FIGS. 18a-d show an embodiment of the invention where also the
tongue 22 is made of a separate material. This embodiment can
reduce the waste still more. Since the tongue locks only
vertically, no horizontal locking means other than friction are
required to fasten the tongue in the floorboard 1'.
FIGS. 19a-d show another embodiment of the invention which is
characterised in that the projecting portion has a locking element
which locks in an undercut groove in the board 1'. Such a locking
system can be locked by angling and snapping and it can be unlocked
by upward angling about the upper joint edge. Since the floorboard
1' has no tongue, the amount of wasted material can be
minimised.
FIGS. 20a-e show an embodiment of the invention which is
characterised in that the separate strip 6 consists of two
symmetric parts, and that the joint portions of the floorboards 1,
1' are identical. This embodiment allows simple manufacture of, for
instance, boards which may consist of A and B boards which have
mirror-inverted locking systems. The locking system of the
preferred geometry is not openable. This can be achieved, for
instance, by rounding of the lower and outer parts of the strip
6.
FIGS. 21-26 illustrate variants of the invention. FIG. 21 shows an
embodiment with lower lips 21 which extend essentially to the
vertical plane.
FIG. 22 shows an embodiment with locking elements on the upper and
lower sides of the strip 6.
FIG. 23 shows a separate strip which is visible from the surface
and which may constitute a decorative joint portion. An HDF strip
can be coloured and impregnated. A strip of e.g. compact laminate
can have a decorative surface part which is moisture proof and has
high wearing strength. The strip can be provided with a rubber
coating counteracting penetration of moisture. Preferably the strip
should be attached to the long side only and preferably in such a
manner that part of the strip projects from the surface at the
short sides of the floorboard. This attachment should be made after
machining of the long side but before machining of the short side.
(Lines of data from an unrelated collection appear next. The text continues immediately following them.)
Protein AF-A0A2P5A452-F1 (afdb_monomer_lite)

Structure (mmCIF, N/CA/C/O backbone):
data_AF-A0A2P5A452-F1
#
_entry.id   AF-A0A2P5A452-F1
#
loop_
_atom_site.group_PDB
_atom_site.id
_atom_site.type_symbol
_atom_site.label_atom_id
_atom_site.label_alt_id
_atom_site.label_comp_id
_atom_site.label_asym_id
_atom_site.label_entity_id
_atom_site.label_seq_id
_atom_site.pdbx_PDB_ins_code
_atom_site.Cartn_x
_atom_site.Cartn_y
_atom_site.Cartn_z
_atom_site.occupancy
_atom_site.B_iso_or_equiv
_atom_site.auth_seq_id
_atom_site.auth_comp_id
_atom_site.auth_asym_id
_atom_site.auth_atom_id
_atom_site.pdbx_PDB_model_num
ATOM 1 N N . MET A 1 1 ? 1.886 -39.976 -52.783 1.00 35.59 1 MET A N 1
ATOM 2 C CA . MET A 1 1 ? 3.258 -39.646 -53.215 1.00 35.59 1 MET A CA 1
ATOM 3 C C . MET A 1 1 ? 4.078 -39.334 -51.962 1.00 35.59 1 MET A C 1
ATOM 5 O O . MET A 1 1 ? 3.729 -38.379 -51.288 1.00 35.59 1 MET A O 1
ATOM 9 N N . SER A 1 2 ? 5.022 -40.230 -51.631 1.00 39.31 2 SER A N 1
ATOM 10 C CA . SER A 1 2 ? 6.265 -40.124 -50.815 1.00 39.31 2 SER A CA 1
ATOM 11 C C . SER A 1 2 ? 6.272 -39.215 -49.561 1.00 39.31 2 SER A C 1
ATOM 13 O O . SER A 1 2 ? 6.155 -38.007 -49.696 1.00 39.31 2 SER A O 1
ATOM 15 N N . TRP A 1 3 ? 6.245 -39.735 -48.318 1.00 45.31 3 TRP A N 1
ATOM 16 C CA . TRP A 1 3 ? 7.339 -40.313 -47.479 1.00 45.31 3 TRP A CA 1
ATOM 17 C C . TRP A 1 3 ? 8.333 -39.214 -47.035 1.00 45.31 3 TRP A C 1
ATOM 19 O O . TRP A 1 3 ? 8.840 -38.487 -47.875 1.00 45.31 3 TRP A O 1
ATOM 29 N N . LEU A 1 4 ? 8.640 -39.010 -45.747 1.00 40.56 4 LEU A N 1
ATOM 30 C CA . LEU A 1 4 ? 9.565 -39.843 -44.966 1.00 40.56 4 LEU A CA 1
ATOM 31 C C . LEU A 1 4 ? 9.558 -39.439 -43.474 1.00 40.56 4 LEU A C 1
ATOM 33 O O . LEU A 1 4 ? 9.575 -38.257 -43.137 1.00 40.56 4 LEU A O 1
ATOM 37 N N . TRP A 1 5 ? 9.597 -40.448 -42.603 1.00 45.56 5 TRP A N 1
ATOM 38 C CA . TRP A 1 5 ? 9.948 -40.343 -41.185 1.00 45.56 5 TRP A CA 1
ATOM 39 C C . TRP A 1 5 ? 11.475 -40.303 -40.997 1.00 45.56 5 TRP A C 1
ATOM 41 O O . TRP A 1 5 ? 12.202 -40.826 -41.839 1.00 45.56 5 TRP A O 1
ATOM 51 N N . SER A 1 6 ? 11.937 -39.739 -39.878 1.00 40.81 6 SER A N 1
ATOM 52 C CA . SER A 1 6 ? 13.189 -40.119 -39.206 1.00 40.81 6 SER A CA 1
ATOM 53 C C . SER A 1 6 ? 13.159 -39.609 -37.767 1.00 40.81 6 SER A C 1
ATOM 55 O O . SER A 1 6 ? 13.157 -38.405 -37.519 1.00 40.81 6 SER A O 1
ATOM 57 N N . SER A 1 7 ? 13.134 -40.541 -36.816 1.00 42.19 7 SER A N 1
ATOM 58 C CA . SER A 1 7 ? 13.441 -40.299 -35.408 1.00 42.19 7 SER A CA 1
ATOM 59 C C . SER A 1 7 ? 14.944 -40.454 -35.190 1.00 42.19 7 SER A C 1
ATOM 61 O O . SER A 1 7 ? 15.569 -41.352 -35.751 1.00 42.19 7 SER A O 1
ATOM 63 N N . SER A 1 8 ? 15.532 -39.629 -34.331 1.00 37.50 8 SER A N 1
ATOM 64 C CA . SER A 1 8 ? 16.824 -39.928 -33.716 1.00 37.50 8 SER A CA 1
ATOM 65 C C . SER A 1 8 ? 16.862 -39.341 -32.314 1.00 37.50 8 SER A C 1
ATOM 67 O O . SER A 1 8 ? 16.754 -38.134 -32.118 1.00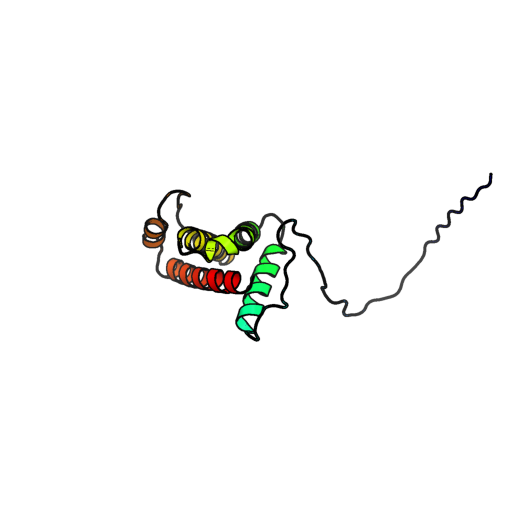 37.50 8 SER A O 1
ATOM 69 N N . SER A 1 9 ? 16.986 -40.236 -31.343 1.00 46.56 9 SER A N 1
ATOM 70 C CA . SER A 1 9 ? 17.347 -39.958 -29.961 1.00 46.56 9 SER A CA 1
ATOM 71 C C . SER A 1 9 ? 18.818 -40.307 -29.764 1.00 46.56 9 SER A C 1
ATOM 73 O O . SER A 1 9 ? 19.234 -41.406 -30.127 1.00 46.56 9 SER A O 1
ATOM 75 N N . SER A 1 10 ? 19.577 -39.433 -29.109 1.00 36.06 10 SER A N 1
ATOM 76 C CA . SER A 1 10 ? 20.856 -39.794 -28.496 1.00 36.06 10 SER A CA 1
ATOM 77 C C . SER A 1 10 ? 21.051 -39.017 -27.199 1.00 36.06 10 SER A C 1
ATOM 79 O O . SER A 1 10 ? 21.102 -37.789 -27.186 1.00 36.06 10 SER A O 1
ATOM 81 N N . SER A 1 11 ? 21.150 -39.767 -26.111 1.00 39.56 11 SER A N 1
ATOM 82 C CA . SER A 1 11 ? 21.589 -39.355 -24.782 1.00 39.56 11 SER A CA 1
ATOM 83 C C . SER A 1 11 ? 23.118 -39.347 -24.690 1.00 39.56 11 SER A C 1
ATOM 85 O O . SER A 1 11 ? 23.708 -40.341 -25.101 1.00 39.56 11 SER A O 1
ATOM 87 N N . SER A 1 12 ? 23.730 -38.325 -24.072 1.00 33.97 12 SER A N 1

The surplus material can then be removed in connection with
machining of the short sides and the strip will have a length
corresponding to the length of the surface layer. Decorative strips
can be made without visible joints. The strip-locking elements are
in this embodiment positioned in the lower lip 21.
FIG. 24 shows a separate strip with a tapering projecting portion
which improves the flexibility of the strip.
FIG. 25 shows an embodiment where the inner portion P1 of the strip
has a strip groove 36. This may facilitate snapping-in of the strip
since also the strip groove 36 is resilient by its lip 21a also
being resilient. The strip groove can be made by means of an
inclined tool according to prior art. This embodiment is also
characterised in that the inner portion P1 has two locking
elements.
FIG. 26 shows an embodiment where the inner portion P1 has no
locking element. The strip 6 is inserted into the strip groove
until it abuts against the lower positioning surface and is
retained in this position by frictional forces. Such an embodiment
can be combined with gluing which is activated in a suitable
prior-art manner by heating, ultrasound etc. The strip 6 can be
preglued before being inserted.
FIGS. 27a and b show two variants which facilitate separation by
the strip 6 being separated from the strip 6' by being broken off.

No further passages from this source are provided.